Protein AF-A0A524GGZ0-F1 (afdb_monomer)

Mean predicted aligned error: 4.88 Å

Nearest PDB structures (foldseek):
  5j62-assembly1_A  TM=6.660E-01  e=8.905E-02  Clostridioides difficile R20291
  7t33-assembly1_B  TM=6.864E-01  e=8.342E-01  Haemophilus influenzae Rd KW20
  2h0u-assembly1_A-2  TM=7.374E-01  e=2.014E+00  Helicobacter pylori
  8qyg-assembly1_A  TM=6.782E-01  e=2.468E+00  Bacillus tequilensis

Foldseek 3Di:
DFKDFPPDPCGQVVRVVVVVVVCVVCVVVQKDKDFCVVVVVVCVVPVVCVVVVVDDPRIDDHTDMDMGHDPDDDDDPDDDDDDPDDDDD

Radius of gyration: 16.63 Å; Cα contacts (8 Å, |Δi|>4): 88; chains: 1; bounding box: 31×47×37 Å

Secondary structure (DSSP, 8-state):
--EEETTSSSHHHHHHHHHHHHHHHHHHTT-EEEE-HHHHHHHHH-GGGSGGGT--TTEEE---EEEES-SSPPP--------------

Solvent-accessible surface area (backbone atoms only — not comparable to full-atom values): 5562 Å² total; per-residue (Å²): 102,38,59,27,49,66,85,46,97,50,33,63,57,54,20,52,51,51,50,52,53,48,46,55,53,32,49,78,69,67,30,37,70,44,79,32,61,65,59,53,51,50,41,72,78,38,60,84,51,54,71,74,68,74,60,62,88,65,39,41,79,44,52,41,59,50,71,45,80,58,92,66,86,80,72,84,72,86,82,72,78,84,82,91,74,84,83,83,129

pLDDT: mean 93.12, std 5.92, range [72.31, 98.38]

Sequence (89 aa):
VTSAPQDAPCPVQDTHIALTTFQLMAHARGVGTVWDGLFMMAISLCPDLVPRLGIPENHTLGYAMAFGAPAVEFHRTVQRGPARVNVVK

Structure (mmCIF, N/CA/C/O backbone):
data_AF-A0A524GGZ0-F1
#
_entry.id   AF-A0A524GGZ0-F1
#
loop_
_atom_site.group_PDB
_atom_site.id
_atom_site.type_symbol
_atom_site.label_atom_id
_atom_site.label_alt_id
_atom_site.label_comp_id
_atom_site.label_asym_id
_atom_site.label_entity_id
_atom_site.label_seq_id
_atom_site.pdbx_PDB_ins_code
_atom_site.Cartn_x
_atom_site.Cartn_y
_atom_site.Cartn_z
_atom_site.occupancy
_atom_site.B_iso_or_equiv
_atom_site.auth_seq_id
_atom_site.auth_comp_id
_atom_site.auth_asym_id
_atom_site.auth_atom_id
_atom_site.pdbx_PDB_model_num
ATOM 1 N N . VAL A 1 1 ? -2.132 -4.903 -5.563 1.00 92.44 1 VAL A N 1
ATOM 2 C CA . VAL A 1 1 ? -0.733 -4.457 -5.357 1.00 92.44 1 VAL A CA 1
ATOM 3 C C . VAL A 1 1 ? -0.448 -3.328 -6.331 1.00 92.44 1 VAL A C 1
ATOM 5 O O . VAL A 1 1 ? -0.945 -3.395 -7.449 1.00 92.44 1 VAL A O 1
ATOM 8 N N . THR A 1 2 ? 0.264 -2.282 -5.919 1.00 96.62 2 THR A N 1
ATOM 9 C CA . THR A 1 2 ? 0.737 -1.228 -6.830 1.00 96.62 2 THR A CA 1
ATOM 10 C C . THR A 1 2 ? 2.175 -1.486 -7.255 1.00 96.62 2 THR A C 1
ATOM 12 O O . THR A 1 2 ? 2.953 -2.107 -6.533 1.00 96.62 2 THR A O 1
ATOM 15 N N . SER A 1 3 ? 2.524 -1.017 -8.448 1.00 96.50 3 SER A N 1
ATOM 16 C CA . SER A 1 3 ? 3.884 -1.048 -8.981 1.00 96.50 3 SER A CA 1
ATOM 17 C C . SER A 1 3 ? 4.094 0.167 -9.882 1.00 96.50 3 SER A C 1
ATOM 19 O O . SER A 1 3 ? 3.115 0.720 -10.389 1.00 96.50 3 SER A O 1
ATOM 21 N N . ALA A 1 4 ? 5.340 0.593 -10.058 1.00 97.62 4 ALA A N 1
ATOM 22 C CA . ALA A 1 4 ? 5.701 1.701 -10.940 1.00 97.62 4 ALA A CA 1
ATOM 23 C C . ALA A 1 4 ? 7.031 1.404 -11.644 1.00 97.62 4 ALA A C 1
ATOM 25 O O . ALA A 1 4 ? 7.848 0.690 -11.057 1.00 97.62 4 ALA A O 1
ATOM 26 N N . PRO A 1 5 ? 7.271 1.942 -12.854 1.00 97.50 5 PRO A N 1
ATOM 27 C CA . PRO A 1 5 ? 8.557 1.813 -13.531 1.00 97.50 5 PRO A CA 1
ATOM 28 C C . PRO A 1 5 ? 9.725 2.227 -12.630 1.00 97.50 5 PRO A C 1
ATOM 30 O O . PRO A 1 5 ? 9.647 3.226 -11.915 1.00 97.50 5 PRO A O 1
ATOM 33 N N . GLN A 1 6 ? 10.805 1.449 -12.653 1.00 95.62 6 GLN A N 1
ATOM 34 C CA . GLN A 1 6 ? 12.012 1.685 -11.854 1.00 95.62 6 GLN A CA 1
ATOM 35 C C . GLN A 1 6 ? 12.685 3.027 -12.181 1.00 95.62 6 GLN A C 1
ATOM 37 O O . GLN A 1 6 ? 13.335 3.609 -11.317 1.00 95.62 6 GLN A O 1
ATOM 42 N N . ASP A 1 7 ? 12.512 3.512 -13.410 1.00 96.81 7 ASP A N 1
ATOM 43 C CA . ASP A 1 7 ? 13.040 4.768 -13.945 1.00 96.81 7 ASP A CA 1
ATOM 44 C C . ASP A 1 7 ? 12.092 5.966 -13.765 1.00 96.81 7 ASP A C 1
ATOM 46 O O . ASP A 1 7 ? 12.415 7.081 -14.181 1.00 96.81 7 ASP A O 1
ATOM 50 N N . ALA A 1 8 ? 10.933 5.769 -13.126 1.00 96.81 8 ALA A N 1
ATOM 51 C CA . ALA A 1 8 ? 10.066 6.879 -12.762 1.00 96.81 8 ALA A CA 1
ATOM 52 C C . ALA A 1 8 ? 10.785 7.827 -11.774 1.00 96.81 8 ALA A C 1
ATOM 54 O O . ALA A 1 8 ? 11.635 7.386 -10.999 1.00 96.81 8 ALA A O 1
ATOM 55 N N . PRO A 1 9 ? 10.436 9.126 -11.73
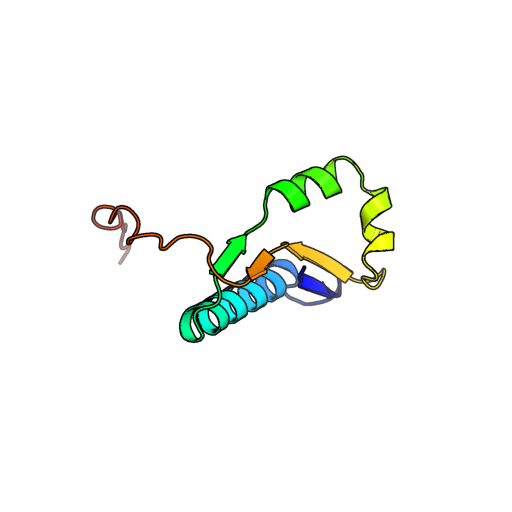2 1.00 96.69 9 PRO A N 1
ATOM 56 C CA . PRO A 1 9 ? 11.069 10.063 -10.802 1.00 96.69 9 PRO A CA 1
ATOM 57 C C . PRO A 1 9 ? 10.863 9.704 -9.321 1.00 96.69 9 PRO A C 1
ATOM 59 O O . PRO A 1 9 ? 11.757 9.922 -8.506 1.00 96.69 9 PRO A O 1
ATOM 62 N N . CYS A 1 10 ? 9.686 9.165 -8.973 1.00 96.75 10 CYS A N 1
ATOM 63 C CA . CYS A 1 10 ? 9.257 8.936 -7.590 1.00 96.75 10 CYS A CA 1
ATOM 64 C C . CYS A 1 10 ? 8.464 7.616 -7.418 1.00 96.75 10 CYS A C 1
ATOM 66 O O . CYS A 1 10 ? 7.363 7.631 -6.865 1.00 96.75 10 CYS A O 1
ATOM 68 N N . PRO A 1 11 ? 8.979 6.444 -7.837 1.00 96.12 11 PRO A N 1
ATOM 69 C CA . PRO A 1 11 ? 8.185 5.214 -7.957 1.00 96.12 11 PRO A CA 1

**What is being asked:** Only lines with the word "backbone" belong in the answer; copy each of them from the material above.

**Written response:**
Solvent-accessible surface area (backbone atoms only — not comparable to full-atom values): 5562 Å² total; per-residue (Å²): 102,38,59,27,49,66,85,46,97,50,33,63,57,54,20,52,51,51,50,52,53,48,46,55,53,32,49,78,69,67,30,37,70,44,79,32,61,65,59,53,51,50,41,72,78,38,60,84,51,54,71,74,68,74,60,62,88,65,39,41,79,44,52,41,59,50,71,45,80,58,92,66,86,80,72,84,72,86,82,72,78,84,82,91,74,84,83,83,129
Structure (mmCIF, N/CA/C/O backbone):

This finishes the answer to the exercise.